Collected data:
———
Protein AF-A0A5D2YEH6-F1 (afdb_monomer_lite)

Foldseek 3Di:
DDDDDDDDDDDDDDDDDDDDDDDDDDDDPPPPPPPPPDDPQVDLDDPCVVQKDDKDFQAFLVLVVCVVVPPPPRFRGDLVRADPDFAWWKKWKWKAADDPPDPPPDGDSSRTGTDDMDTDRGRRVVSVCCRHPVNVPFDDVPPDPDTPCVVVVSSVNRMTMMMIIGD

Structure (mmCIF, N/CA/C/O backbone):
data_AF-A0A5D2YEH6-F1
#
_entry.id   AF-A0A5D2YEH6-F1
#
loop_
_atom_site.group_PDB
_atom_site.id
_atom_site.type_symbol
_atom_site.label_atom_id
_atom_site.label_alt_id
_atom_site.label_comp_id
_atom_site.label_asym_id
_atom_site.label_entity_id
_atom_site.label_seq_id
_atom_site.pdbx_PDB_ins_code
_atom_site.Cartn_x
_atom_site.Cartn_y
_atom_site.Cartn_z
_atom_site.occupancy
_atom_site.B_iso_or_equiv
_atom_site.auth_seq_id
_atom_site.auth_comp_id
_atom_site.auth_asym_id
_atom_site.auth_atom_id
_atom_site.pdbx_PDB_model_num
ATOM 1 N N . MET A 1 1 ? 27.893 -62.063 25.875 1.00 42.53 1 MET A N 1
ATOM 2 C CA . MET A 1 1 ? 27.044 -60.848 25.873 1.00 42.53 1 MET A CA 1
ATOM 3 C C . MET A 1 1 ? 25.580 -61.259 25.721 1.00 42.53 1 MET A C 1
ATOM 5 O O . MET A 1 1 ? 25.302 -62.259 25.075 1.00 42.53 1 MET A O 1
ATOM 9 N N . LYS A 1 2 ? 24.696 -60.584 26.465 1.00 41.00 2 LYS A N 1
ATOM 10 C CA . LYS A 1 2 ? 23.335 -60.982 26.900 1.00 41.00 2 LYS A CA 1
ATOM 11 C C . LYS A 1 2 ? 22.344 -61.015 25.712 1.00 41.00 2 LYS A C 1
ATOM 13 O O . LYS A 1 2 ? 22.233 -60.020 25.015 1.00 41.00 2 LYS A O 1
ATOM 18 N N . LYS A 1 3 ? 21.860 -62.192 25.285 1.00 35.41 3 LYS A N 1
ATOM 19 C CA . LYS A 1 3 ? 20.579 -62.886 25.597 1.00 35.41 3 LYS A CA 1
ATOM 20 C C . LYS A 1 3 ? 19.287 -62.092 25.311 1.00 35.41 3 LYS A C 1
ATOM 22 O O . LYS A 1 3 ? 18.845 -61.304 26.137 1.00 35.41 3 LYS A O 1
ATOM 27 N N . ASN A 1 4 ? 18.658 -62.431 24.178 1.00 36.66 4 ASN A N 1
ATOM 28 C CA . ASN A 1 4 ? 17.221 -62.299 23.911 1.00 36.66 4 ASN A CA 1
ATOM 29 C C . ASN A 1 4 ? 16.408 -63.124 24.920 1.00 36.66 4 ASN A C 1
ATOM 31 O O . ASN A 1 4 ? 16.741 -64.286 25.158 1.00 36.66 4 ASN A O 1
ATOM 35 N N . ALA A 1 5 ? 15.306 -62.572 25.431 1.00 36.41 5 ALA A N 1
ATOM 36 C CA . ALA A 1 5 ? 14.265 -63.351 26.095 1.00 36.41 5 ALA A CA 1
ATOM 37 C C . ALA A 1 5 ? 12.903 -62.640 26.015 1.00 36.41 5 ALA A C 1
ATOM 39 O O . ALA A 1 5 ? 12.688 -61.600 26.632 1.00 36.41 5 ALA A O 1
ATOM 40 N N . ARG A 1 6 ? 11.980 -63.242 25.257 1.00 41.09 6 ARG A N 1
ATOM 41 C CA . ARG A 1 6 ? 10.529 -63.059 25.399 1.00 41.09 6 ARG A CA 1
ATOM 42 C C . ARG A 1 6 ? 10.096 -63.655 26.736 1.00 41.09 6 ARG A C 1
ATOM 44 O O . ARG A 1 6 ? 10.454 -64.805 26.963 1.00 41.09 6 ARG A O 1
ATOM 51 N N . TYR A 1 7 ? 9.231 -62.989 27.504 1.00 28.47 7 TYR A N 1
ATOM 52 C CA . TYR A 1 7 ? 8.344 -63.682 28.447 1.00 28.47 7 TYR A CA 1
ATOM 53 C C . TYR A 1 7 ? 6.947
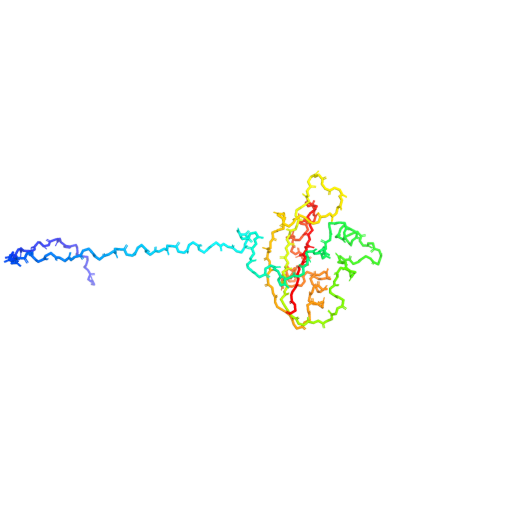 -63.058 28.532 1.00 28.47 7 TYR A C 1
ATOM 55 O O . TYR A 1 7 ? 6.743 -61.876 28.273 1.00 28.47 7 TYR A O 1
ATOM 63 N N . LYS A 1 8 ? 6.002 -63.965 28.797 1.00 36.44 8 LYS A N 1
ATOM 64 C CA . LYS A 1 8 ? 4.543 -63.881 28.721 1.00 36.44 8 LYS A CA 1
ATOM 65 C C . LYS A 1 8 ? 3.902 -63.233 29.956 1.00 36.44 8 LYS A C 1
ATOM 67 O O . LYS A 1 8 ? 4.493 -63.183 31.026 1.00 36.44 8 LYS A O 1
ATOM 72 N N . VAL A 1 9 ? 2.641 -62.854 29.738 1.00 39.47 9 VAL A N 1
ATOM 73 C CA . VAL A 1 9 ? 1.551 -62.515 30.669 1.00 39.47 9 VAL A CA 1
ATOM 74 C C . VAL A 1 9 ? 1.594 -63.266 32.006 1.00 39.47 9 VAL A C 1
ATOM 76 O O . VAL A 1 9 ? 1.719 -64.490 32.025 1.00 39.47 9 VAL A O 1
ATOM 79 N N . ALA A 1 10 ? 1.337 -62.532 33.092 1.00 36.88 10 ALA A N 1
ATOM 80 C CA . ALA A 1 10 ? 0.813 -63.063 34.345 1.00 36.88 10 ALA A CA 1
ATOM 81 C C . ALA A 1 10 ? -0.436 -62.257 34.743 1.00 36.88 10 ALA A C 1
ATOM 83 O O . ALA A 1 10 ? -0.385 -61.037 34.880 1.00 36.88 10 ALA A O 1
ATOM 84 N N . GLN A 1 11 ? -1.555 -62.968 34.874 1.00 36.00 11 GLN A N 1
ATOM 85 C CA . GLN A 1 11 ? -2.777 -62.518 35.533 1.00 36.00 11 GLN A CA 1
ATOM 86 C C . GLN A 1 11 ? -2.534 -62.479 37.047 1.00 36.00 11 GLN A C 1
ATOM 88 O O . GLN A 1 11 ? -1.919 -63.401 37.586 1.00 36.00 11 GLN A O 1
ATOM 93 N N . THR A 1 12 ? -3.062 -61.472 37.740 1.00 38.72 12 THR A N 1
ATOM 94 C CA . THR A 1 12 ? -3.239 -61.516 39.196 1.00 38.72 12 THR A CA 1
ATOM 95 C C . THR A 1 12 ? -4.669 -61.138 39.564 1.00 38.72 12 THR A C 1
ATOM 97 O O . THR A 1 12 ? -5.288 -60.256 38.971 1.00 38.72 12 THR A O 1
ATOM 100 N N . ASN A 1 13 ? -5.198 -61.921 40.500 1.00 31.41 13 ASN A N 1
ATOM 101 C CA . ASN A 1 13 ? -6.600 -62.039 40.865 1.00 31.41 13 ASN A CA 1
ATOM 102 C C . ASN A 1 13 ? -7.097 -60.898 41.768 1.00 31.41 13 ASN A C 1
ATOM 104 O O . ASN A 1 13 ? -6.378 -60.420 42.640 1.00 31.41 13 ASN A O 1
ATOM 108 N N . THR A 1 14 ? -8.368 -60.553 41.551 1.00 36.31 14 THR A N 1
ATOM 109 C CA . THR A 1 14 ? -9.451 -60.256 42.505 1.00 36.31 14 THR A CA 1
ATOM 110 C C . THR A 1 14 ? -9.105 -59.920 43.961 1.00 36.31 14 THR A C 1
ATOM 112 O O . THR A 1 14 ? -8.700 -60.800 44.712 1.00 36.31 14 THR A O 1
ATOM 115 N N . THR A 1 15 ? -9.548 -58.732 44.396 1.00 32.31 15 THR A N 1
ATOM 116 C CA . THR A 1 15 ? -10.325 -58.581 45.641 1.00 32.31 15 THR A CA 1
ATOM 117 C C . THR A 1 15 ? -11.478 -57.616 45.379 1.00 32.31 15 THR A C 1
ATOM 119 O O . THR A 1 15 ? -11.273 -56.446 45.065 1.00 32.31 15 THR A O 1
ATOM 122 N N . VAL A 1 16 ? -12.701 -58.131 45.488 1.00 35.66 16 VAL A N 1
ATOM 123 C CA . VAL A 1 16 ? -13.947 -57.364 45.437 1.00 35.66 16 VAL A CA 1
ATOM 124 C C . VAL A 1 16 ? -14.160 -56.757 46.824 1.00 35.66 16 VAL A C 1
ATOM 126 O O . VAL A 1 16 ? -14.330 -57.498 47.788 1.00 35.66 16 VAL A O 1
ATOM 129 N N . LEU A 1 17 ? -14.150 -55.429 46.941 1.00 35.53 17 LEU A N 1
ATOM 130 C CA . LEU A 1 17 ? -14.681 -54.728 48.112 1.00 35.53 17 LEU A CA 1
ATOM 131 C C . LEU A 1 17 ? -15.943 -53.989 47.672 1.00 35.53 17 LEU A C 1
ATOM 133 O O . LEU A 1 17 ? -15.900 -52.902 47.106 1.00 35.53 17 LEU A O 1
ATOM 137 N N . SER A 1 18 ? -17.078 -54.643 47.896 1.00 40.50 18 SER A N 1
ATOM 138 C CA . SER A 1 18 ? -18.394 -54.021 47.847 1.00 40.50 18 SER A CA 1
ATOM 139 C C . SER A 1 18 ? -18.543 -53.127 49.070 1.00 40.50 18 SER A C 1
ATOM 141 O O . SER A 1 18 ? -18.536 -53.657 50.174 1.00 40.50 18 SER A O 1
ATOM 143 N N . HIS A 1 19 ? -18.750 -51.822 48.889 1.00 36.47 19 HIS A N 1
ATOM 144 C CA . HIS A 1 19 ? -19.646 -51.060 49.759 1.00 36.47 19 HIS A CA 1
ATOM 145 C C . HIS A 1 19 ? -20.133 -49.767 49.084 1.00 36.47 19 HIS A C 1
ATOM 147 O O . HIS A 1 19 ? -19.394 -48.800 48.969 1.00 36.47 19 HIS A O 1
ATOM 153 N N . LYS A 1 20 ? -21.422 -49.825 48.720 1.00 36.09 20 LYS A N 1
ATOM 154 C CA . LYS A 1 20 ? -22.446 -48.768 48.655 1.00 36.09 20 LYS A CA 1
ATOM 155 C C . LYS A 1 20 ? -22.219 -47.582 47.709 1.00 36.09 20 LYS A C 1
ATOM 157 O O . LYS A 1 20 ? -21.383 -46.718 47.927 1.00 36.09 20 LYS A O 1
ATOM 162 N N . GLU A 1 21 ? -23.079 -47.545 46.696 1.00 36.47 21 GLU A N 1
ATOM 163 C CA . GLU A 1 21 ? -23.383 -46.372 45.887 1.00 36.47 21 GLU A CA 1
ATOM 164 C C . GLU A 1 21 
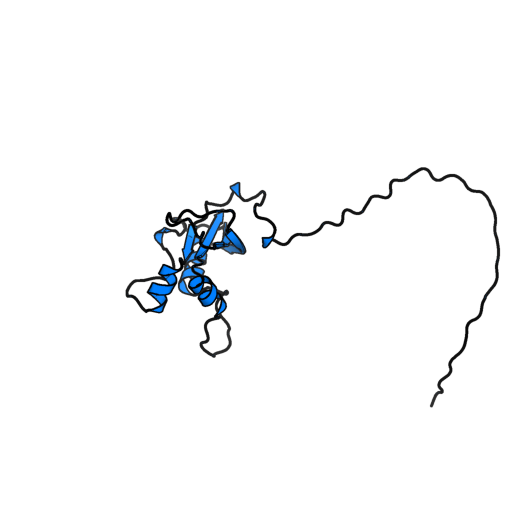? -23.998 -45.274 46.764 1.00 36.47 21 GLU A C 1
ATOM 166 O O . GLU A 1 21 ? -25.070 -45.467 47.337 1.00 36.47 21 GLU A O 1
ATOM 171 N N . ASP A 1 22 ? -23.339 -44.119 46.814 1.00 39.53 22 ASP A N 1
ATOM 172 C CA . ASP A 1 22 ? -23.998 -42.840 47.061 1.00 39.53 22 ASP A CA 1
ATOM 173 C C . ASP A 1 22 ? -24.145 -42.131 45.699 1.00 39.53 22 ASP A C 1
ATOM 175 O O . ASP A 1 22 ? -23.171 -42.056 44.940 1.00 39.53 22 ASP A O 1
ATOM 179 N N . PRO A 1 23 ? -25.337 -41.626 45.333 1.00 42.16 23 PRO A N 1
ATOM 180 C CA . PRO A 1 23 ? -25.551 -41.010 44.031 1.00 42.16 23 PRO A CA 1
ATOM 181 C C . PRO A 1 23 ? -24.855 -39.644 43.975 1.00 42.16 23 PRO A C 1
ATOM 183 O O . PRO A 1 23 ? -25.266 -38.696 44.646 1.00 42.16 23 PRO A O 1
ATOM 186 N N . ILE A 1 24 ? -23.814 -39.518 43.146 1.00 47.78 24 ILE A N 1
ATOM 187 C CA . ILE A 1 24 ? -23.215 -38.214 42.844 1.00 47.78 24 ILE A CA 1
ATOM 188 C C . ILE A 1 24 ? -24.168 -37.458 41.898 1.00 47.78 24 ILE A C 1
ATOM 190 O O . ILE A 1 24 ? -24.504 -37.974 40.828 1.00 47.78 24 ILE A O 1
ATOM 194 N N . PRO A 1 25 ? -24.625 -36.248 42.271 1.00 44.84 25 PRO A N 1
ATOM 195 C CA . PRO A 1 25 ? -25.566 -35.465 41.480 1.00 44.84 25 PRO A CA 1
ATOM 196 C C . PRO A 1 25 ? -24.942 -35.038 40.149 1.00 44.84 25 PRO A C 1
ATOM 198 O O . PRO A 1 25 ? -23.744 -34.769 40.074 1.00 44.84 25 PRO A O 1
ATOM 201 N N . MET A 1 26 ? -25.781 -34.951 39.110 1.00 48.16 26 MET A N 1
ATOM 202 C CA . MET A 1 26 ? -25.440 -34.443 37.778 1.00 48.16 26 MET A CA 1
ATOM 203 C C . MET A 1 26 ? -24.582 -33.170 37.847 1.00 48.16 26 MET A C 1
ATOM 205 O O . MET A 1 26 ? -25.088 -32.063 38.021 1.00 48.16 26 MET A O 1
ATOM 209 N N . GLY A 1 27 ? -23.274 -33.330 37.662 1.00 40.75 27 GLY A N 1
ATOM 210 C CA . GLY A 1 27 ? -22.347 -32.253 37.352 1.00 40.75 27 GLY A CA 1
ATOM 211 C C . GLY A 1 27 ? -22.154 -32.221 35.847 1.00 40.75 27 GLY A C 1
ATOM 212 O O . GLY A 1 27 ? -21.536 -33.122 35.287 1.00 40.75 27 GLY A O 1
ATOM 213 N N . ALA A 1 28 ? -22.729 -31.210 35.199 1.00 51.41 28 ALA A N 1
ATOM 214 C CA . ALA A 1 28 ? -22.616 -30.950 33.773 1.00 51.41 28 ALA A CA 1
ATOM 215 C C . ALA A 1 28 ? -21.184 -31.188 33.267 1.00 51.41 28 ALA A C 1
ATOM 217 O O . ALA A 1 28 ? -20.255 -30.459 33.626 1.00 51.41 28 ALA A O 1
ATOM 218 N N . ALA A 1 29 ? -21.015 -32.194 32.406 1.00 49.56 29 ALA A N 1
ATOM 219 C CA . ALA A 1 29 ? -19.822 -32.326 31.590 1.00 49.56 29 ALA A CA 1
ATOM 220 C C . ALA A 1 29 ? -19.749 -31.077 30.708 1.00 49.56 29 ALA A C 1
ATOM 222 O O . ALA A 1 29 ? -20.471 -30.934 29.722 1.00 49.56 29 ALA A O 1
ATOM 223 N N . LYS A 1 30 ? -18.921 -30.123 31.134 1.00 50.06 30 LYS A N 1
ATOM 224 C CA . LYS A 1 30 ? -18.611 -28.907 30.399 1.00 50.06 30 LYS A CA 1
ATOM 225 C C . LYS A 1 30 ? -17.940 -29.355 29.105 1.00 50.06 30 LYS A C 1
ATOM 227 O O . LYS A 1 30 ? -16.769 -29.727 29.122 1.00 50.06 30 LYS A O 1
ATOM 232 N N . LEU A 1 31 ? -18.706 -29.389 28.014 1.00 50.25 31 LEU A N 1
ATOM 233 C CA . LEU A 1 31 ? -18.174 -29.537 26.666 1.00 50.25 31 LEU A CA 1
ATOM 234 C C . LEU A 1 31 ? -17.083 -28.477 26.527 1.00 50.25 31 LEU A C 1
ATOM 236 O O . LEU A 1 31 ? -17.364 -27.278 26.564 1.00 50.25 31 LEU A O 1
ATOM 240 N N . ALA A 1 32 ? -15.830 -28.922 26.489 1.00 51.94 32 ALA A N 1
ATOM 241 C CA . ALA A 1 32 ? -14.727 -28.058 26.133 1.00 51.94 32 ALA A CA 1
ATOM 242 C C . ALA A 1 32 ? -14.991 -27.648 24.688 1.00 51.94 32 ALA A C 1
ATOM 244 O O . ALA A 1 32 ? -14.836 -28.455 23.774 1.00 51.94 32 ALA A O 1
ATOM 245 N N . ASP A 1 33 ? -15.494 -26.428 24.524 1.00 52.97 33 ASP A N 1
ATOM 246 C CA . ASP A 1 33 ? -15.699 -25.799 23.233 1.00 52.97 33 ASP A CA 1
ATOM 247 C C . ASP A 1 33 ? -14.353 -25.841 22.510 1.00 52.97 33 ASP A C 1
ATOM 249 O O . ASP A 1 33 ? -13.382 -25.191 22.917 1.00 52.97 33 ASP A O 1
ATOM 253 N N . VAL A 1 34 ? -14.248 -26.721 21.514 1.00 56.25 34 VAL A N 1
ATOM 254 C CA . VAL A 1 34 ? -13.088 -26.770 20.635 1.00 56.25 34 VAL A CA 1
ATOM 255 C C . VAL A 1 34 ? -13.107 -25.437 19.912 1.00 56.25 34 VAL A C 1
ATOM 257 O O . VAL A 1 34 ? -13.843 -25.260 18.947 1.00 56.25 34 VAL A O 1
ATOM 260 N N . VAL A 1 35 ? -12.323 -24.479 20.407 1.00 58.03 35 VAL A N 1
ATOM 261 C CA . VAL A 1 35 ? -12.116 -23.204 19.728 1.00 58.03 35 VAL A CA 1
ATOM 262 C C . VAL A 1 35 ? -11.417 -23.531 18.416 1.00 58.03 35 VAL A C 1
ATOM 264 O O . VAL A 1 35 ? -10.191 -23.643 18.355 1.00 58.03 35 VAL A O 1
ATOM 267 N N . THR A 1 36 ? -12.200 -23.713 17.357 1.00 61.41 36 THR A N 1
ATOM 268 C CA . THR A 1 36 ? -11.712 -23.730 15.985 1.00 61.41 36 THR A CA 1
ATOM 269 C C . THR A 1 36 ? -11.116 -22.355 15.721 1.00 61.41 36 THR A C 1
ATOM 271 O O . THR A 1 36 ? -11.828 -21.387 15.452 1.00 61.41 36 THR A O 1
ATOM 274 N N . ARG A 1 37 ? -9.795 -22.238 15.881 1.00 60.22 37 ARG A N 1
ATOM 275 C CA . ARG A 1 37 ? -9.048 -21.049 15.479 1.00 60.22 37 ARG A CA 1
ATOM 276 C C . ARG A 1 37 ? -9.010 -21.035 13.954 1.00 60.22 37 ARG A C 1
ATOM 278 O O . ARG A 1 37 ? -8.174 -21.698 13.355 1.00 60.22 37 ARG A O 1
ATOM 285 N N . PHE A 1 38 ? -9.957 -20.330 13.350 1.00 54.97 38 PHE A N 1
ATOM 286 C CA . PHE A 1 38 ? -9.968 -20.052 11.916 1.00 54.97 38 PHE A CA 1
ATOM 287 C C . PHE A 1 38 ? -8.793 -19.139 11.546 1.00 54.97 38 PHE A C 1
ATOM 289 O O . PHE A 1 38 ? -8.411 -18.268 12.339 1.00 54.97 38 PHE A O 1
ATOM 296 N N . ASN A 1 39 ? -8.224 -19.319 10.353 1.00 66.81 39 ASN A N 1
ATOM 297 C CA . ASN A 1 39 ? -7.111 -18.493 9.903 1.00 66.81 39 ASN A CA 1
ATOM 298 C C . ASN A 1 39 ? -7.582 -17.056 9.596 1.00 66.81 39 ASN A C 1
ATOM 300 O O . ASN A 1 39 ? -8.782 -16.762 9.517 1.00 66.81 39 ASN A O 1
ATOM 304 N N . ARG A 1 40 ? -6.638 -16.115 9.442 1.00 65.56 40 ARG A N 1
ATOM 305 C CA . ARG A 1 40 ? -6.957 -14.703 9.141 1.00 65.56 40 ARG A CA 1
ATOM 306 C C . ARG A 1 40 ? -7.733 -14.592 7.828 1.00 65.56 40 ARG A C 1
ATOM 308 O O . ARG A 1 40 ? -8.651 -13.775 7.757 1.00 65.56 40 ARG A O 1
ATOM 315 N N . GLU A 1 41 ? -7.373 -15.408 6.840 1.00 68.00 41 GLU A N 1
ATOM 316 C CA . GLU A 1 41 ? -8.002 -15.482 5.522 1.00 68.00 41 GLU A CA 1
ATOM 317 C C . GLU A 1 41 ? -9.463 -15.953 5.550 1.00 68.00 41 GLU A C 1
ATOM 319 O O . GLU A 1 41 ? -10.246 -15.538 4.697 1.00 68.00 41 GLU A O 1
ATOM 324 N N . ASP A 1 42 ? -9.858 -16.747 6.549 1.00 68.75 42 ASP A N 1
ATOM 325 C CA . ASP A 1 42 ? -11.231 -17.254 6.689 1.00 68.75 42 ASP A CA 1
ATOM 326 C C . ASP A 1 42 ? -12.187 -16.183 7.249 1.00 68.75 42 ASP A C 1
ATOM 328 O O . ASP A 1 42 ? -13.412 -16.285 7.138 1.00 68.75 42 ASP A O 1
ATOM 332 N N . HIS A 1 43 ? -11.634 -15.114 7.834 1.00 70.00 43 HIS A N 1
ATOM 333 C CA . HIS A 1 43 ? -12.392 -14.016 8.421 1.00 70.00 43 HIS A CA 1
ATOM 334 C C . HIS A 1 43 ? -12.498 -12.834 7.459 1.00 70.00 43 HIS A C 1
ATOM 336 O O . HIS A 1 43 ? -11.660 -11.927 7.450 1.00 70.00 43 HIS A O 1
ATOM 342 N N . LYS A 1 44 ? -13.610 -12.791 6.717 1.00 69.00 44 LYS A N 1
ATOM 343 C CA . LYS A 1 44 ? -13.934 -11.681 5.802 1.00 69.00 44 LYS A CA 1
ATOM 344 C C . LYS A 1 44 ? -13.984 -10.317 6.490 1.00 69.00 44 LYS A C 1
ATOM 346 O O . LYS A 1 44 ? -13.707 -9.301 5.861 1.00 69.00 44 LYS A O 1
ATOM 351 N N . ARG A 1 45 ? -14.380 -10.283 7.766 1.00 72.50 45 ARG A N 1
ATOM 352 C CA . ARG A 1 45 ? -14.485 -9.057 8.561 1.00 72.50 45 ARG A CA 1
ATOM 353 C C . ARG A 1 45 ? -13.996 -9.287 9.975 1.00 72.50 45 ARG A C 1
ATOM 355 O O . ARG A 1 45 ? -14.244 -10.337 10.563 1.00 72.50 45 ARG A O 1
ATOM 362 N N . THR A 1 46 ? -13.347 -8.274 10.530 1.00 76.69 46 THR A N 1
ATOM 363 C CA . THR A 1 46 ? -12.926 -8.257 11.933 1.00 76.69 46 THR A CA 1
ATOM 364 C C . THR A 1 46 ? -13.668 -7.165 12.701 1.00 76.69 46 THR A C 1
ATOM 366 O O . THR A 1 46 ? -14.122 -6.178 12.119 1.00 76.69 46 THR A O 1
ATOM 369 N N . LYS A 1 47 ? -13.750 -7.295 14.032 1.00 81.88 47 LYS A N 1
ATOM 370 C CA . LYS A 1 47 ? -14.317 -6.249 14.908 1.00 81.88 47 LYS A CA 1
ATOM 371 C C . LYS A 1 47 ? -13.569 -4.907 14.827 1.00 81.88 47 LYS A C 1
ATOM 373 O O . LYS A 1 47 ? -14.111 -3.889 15.237 1.00 81.88 47 LYS A O 1
ATOM 378 N N . HIS A 1 48 ? -12.346 -4.916 14.295 1.00 83.31 48 HIS A N 1
ATOM 379 C CA . HIS A 1 48 ? -11.479 -3.747 14.148 1.00 83.31 48 HIS A CA 1
ATOM 380 C C . HIS A 1 48 ? -11.591 -3.084 12.772 1.00 83.31 48 HIS A C 1
ATOM 382 O O . HIS A 1 48 ? -11.006 -2.029 12.557 1.00 83.31 48 HIS A O 1
ATOM 388 N N . ASP A 1 49 ? -12.364 -3.650 11.840 1.00 84.94 49 ASP A N 1
ATOM 389 C CA . ASP A 1 49 ? -12.470 -3.140 10.469 1.00 84.94 49 ASP A CA 1
ATOM 390 C C . ASP A 1 49 ? -12.915 -1.674 10.390 1.00 84.94 49 ASP A C 1
ATOM 392 O O . ASP A 1 49 ? -12.544 -0.979 9.450 1.00 84.94 49 ASP A O 1
ATOM 396 N N . SER A 1 50 ? -13.699 -1.199 11.363 1.00 89.44 50 SER A N 1
ATOM 397 C CA . SER A 1 50 ? -14.155 0.194 11.439 1.00 89.44 50 SER A CA 1
ATOM 398 C C . SER A 1 50 ? -13.037 1.193 11.750 1.00 89.44 50 SER A C 1
ATOM 400 O O . SER A 1 50 ? -13.209 2.381 11.489 1.00 89.44 50 SER A O 1
ATOM 402 N N . GLN A 1 51 ? -11.911 0.732 12.302 1.00 91.62 51 GLN A N 1
ATOM 403 C CA . GLN A 1 51 ? -10.746 1.561 12.622 1.00 91.62 51 GLN A CA 1
ATOM 404 C C . GLN A 1 51 ? -9.835 1.753 11.404 1.00 91.62 51 GLN A C 1
ATOM 406 O O . GLN A 1 51 ? -9.093 2.731 11.333 1.00 91.62 51 GLN A O 1
ATOM 411 N N . PHE A 1 52 ? -9.901 0.840 10.433 1.00 92.81 52 PHE A N 1
ATOM 412 C CA . PHE A 1 52 ? -9.117 0.930 9.212 1.00 92.81 52 PHE A CA 1
ATOM 413 C C . PHE A 1 52 ? -9.770 1.849 8.179 1.00 92.81 52 PHE A C 1
ATOM 415 O O . PHE A 1 52 ? -10.991 1.944 8.043 1.00 92.81 52 PHE A O 1
ATOM 422 N N . SER A 1 53 ? -8.926 2.481 7.367 1.00 93.06 53 SER A N 1
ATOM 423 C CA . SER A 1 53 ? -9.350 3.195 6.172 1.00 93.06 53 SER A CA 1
———
Using the data above, set down each line from the line with "ATOM 41 C CA" to the line with "ATOM 86 C C" exactly, both ends included, and leave the pictures behind. Nothing else belongs.

ANSWER FOR THE TASK:
ATOM 41 C CA . ARG A 1 6 ? 10.529 -63.059 25.399 1.00 41.09 6 ARG A CA 1
ATOM 42 C C . ARG A 1 6 ? 10.096 -63.655 26.736 1.00 41.09 6 ARG A C 1
ATOM 44 O O . ARG A 1 6 ? 10.454 -64.805 26.963 1.00 41.09 6 ARG A O 1
ATOM 51 N N . TYR A 1 7 ? 9.231 -62.989 27.504 1.00 28.47 7 TYR A N 1
ATOM 52 C CA . TYR A 1 7 ? 8.344 -63.682 28.447 1.00 28.47 7 TYR A CA 1
ATOM 53 C C . TYR A 1 7 ? 6.947
 -63.058 28.532 1.00 28.47 7 TYR A C 1
ATOM 55 O O . TYR A 1 7 ? 6.743 -61.876 28.273 1.00 28.47 7 TYR A O 1
ATOM 63 N N . LYS A 1 8 ? 6.002 -63.965 28.797 1.00 36.44 8 LYS A N 1
ATOM 64 C CA . LYS A 1 8 ? 4.543 -63.881 28.721 1.00 36.44 8 LYS A CA 1
ATOM 65 C C . LYS A 1 8 ? 3.902 -63.233 29.956 1.00 36.44 8 LYS A C 1
ATOM 67 O O . LYS A 1 8 ? 4.493 -63.183 31.026 1.00 36.44 8 LYS A O 1
ATOM 72 N N . VAL A 1 9 ? 2.641 -62.854 29.738 1.00 39.47 9 VAL A N 1
ATOM 73 C CA . VAL A 1 9 ? 1.551 -62.515 30.669 1.00 39.47 9 VAL A CA 1
ATOM 74 C C . VAL A 1 9 ? 1.594 -63.266 32.006 1.00 39.47 9 VAL A C 1
ATOM 76 O O . VAL A 1 9 ? 1.719 -64.490 32.025 1.00 39.47 9 VAL A O 1
ATOM 79 N N . ALA A 1 10 ? 1.337 -62.532 33.092 1.00 36.88 10 ALA A N 1
ATOM 80 C CA . ALA A 1 10 ? 0.813 -63.063 34.345 1.00 36.88 10 ALA A CA 1
ATOM 81 C C . ALA A 1 10 ? -0.436 -62.257 34.743 1.00 36.88 10 ALA A C 1
ATOM 83 O O . ALA A 1 10 ? -0.385 -61.037 34.880 1.00 36.88 10 ALA A O 1
ATOM 84 N N . GLN A 1 11 ? -1.555 -62.968 34.874 1.00 36.00 11 GLN A N 1
ATOM 85 C CA . GLN A 1 11 ? -2.777 -62.518 35.533 1.00 36.00 11 GLN A CA 1
ATOM 86 C C . GLN A 1 11 ? -2.534 -62.479 37.047 1.00 36.00 11 GLN A C 1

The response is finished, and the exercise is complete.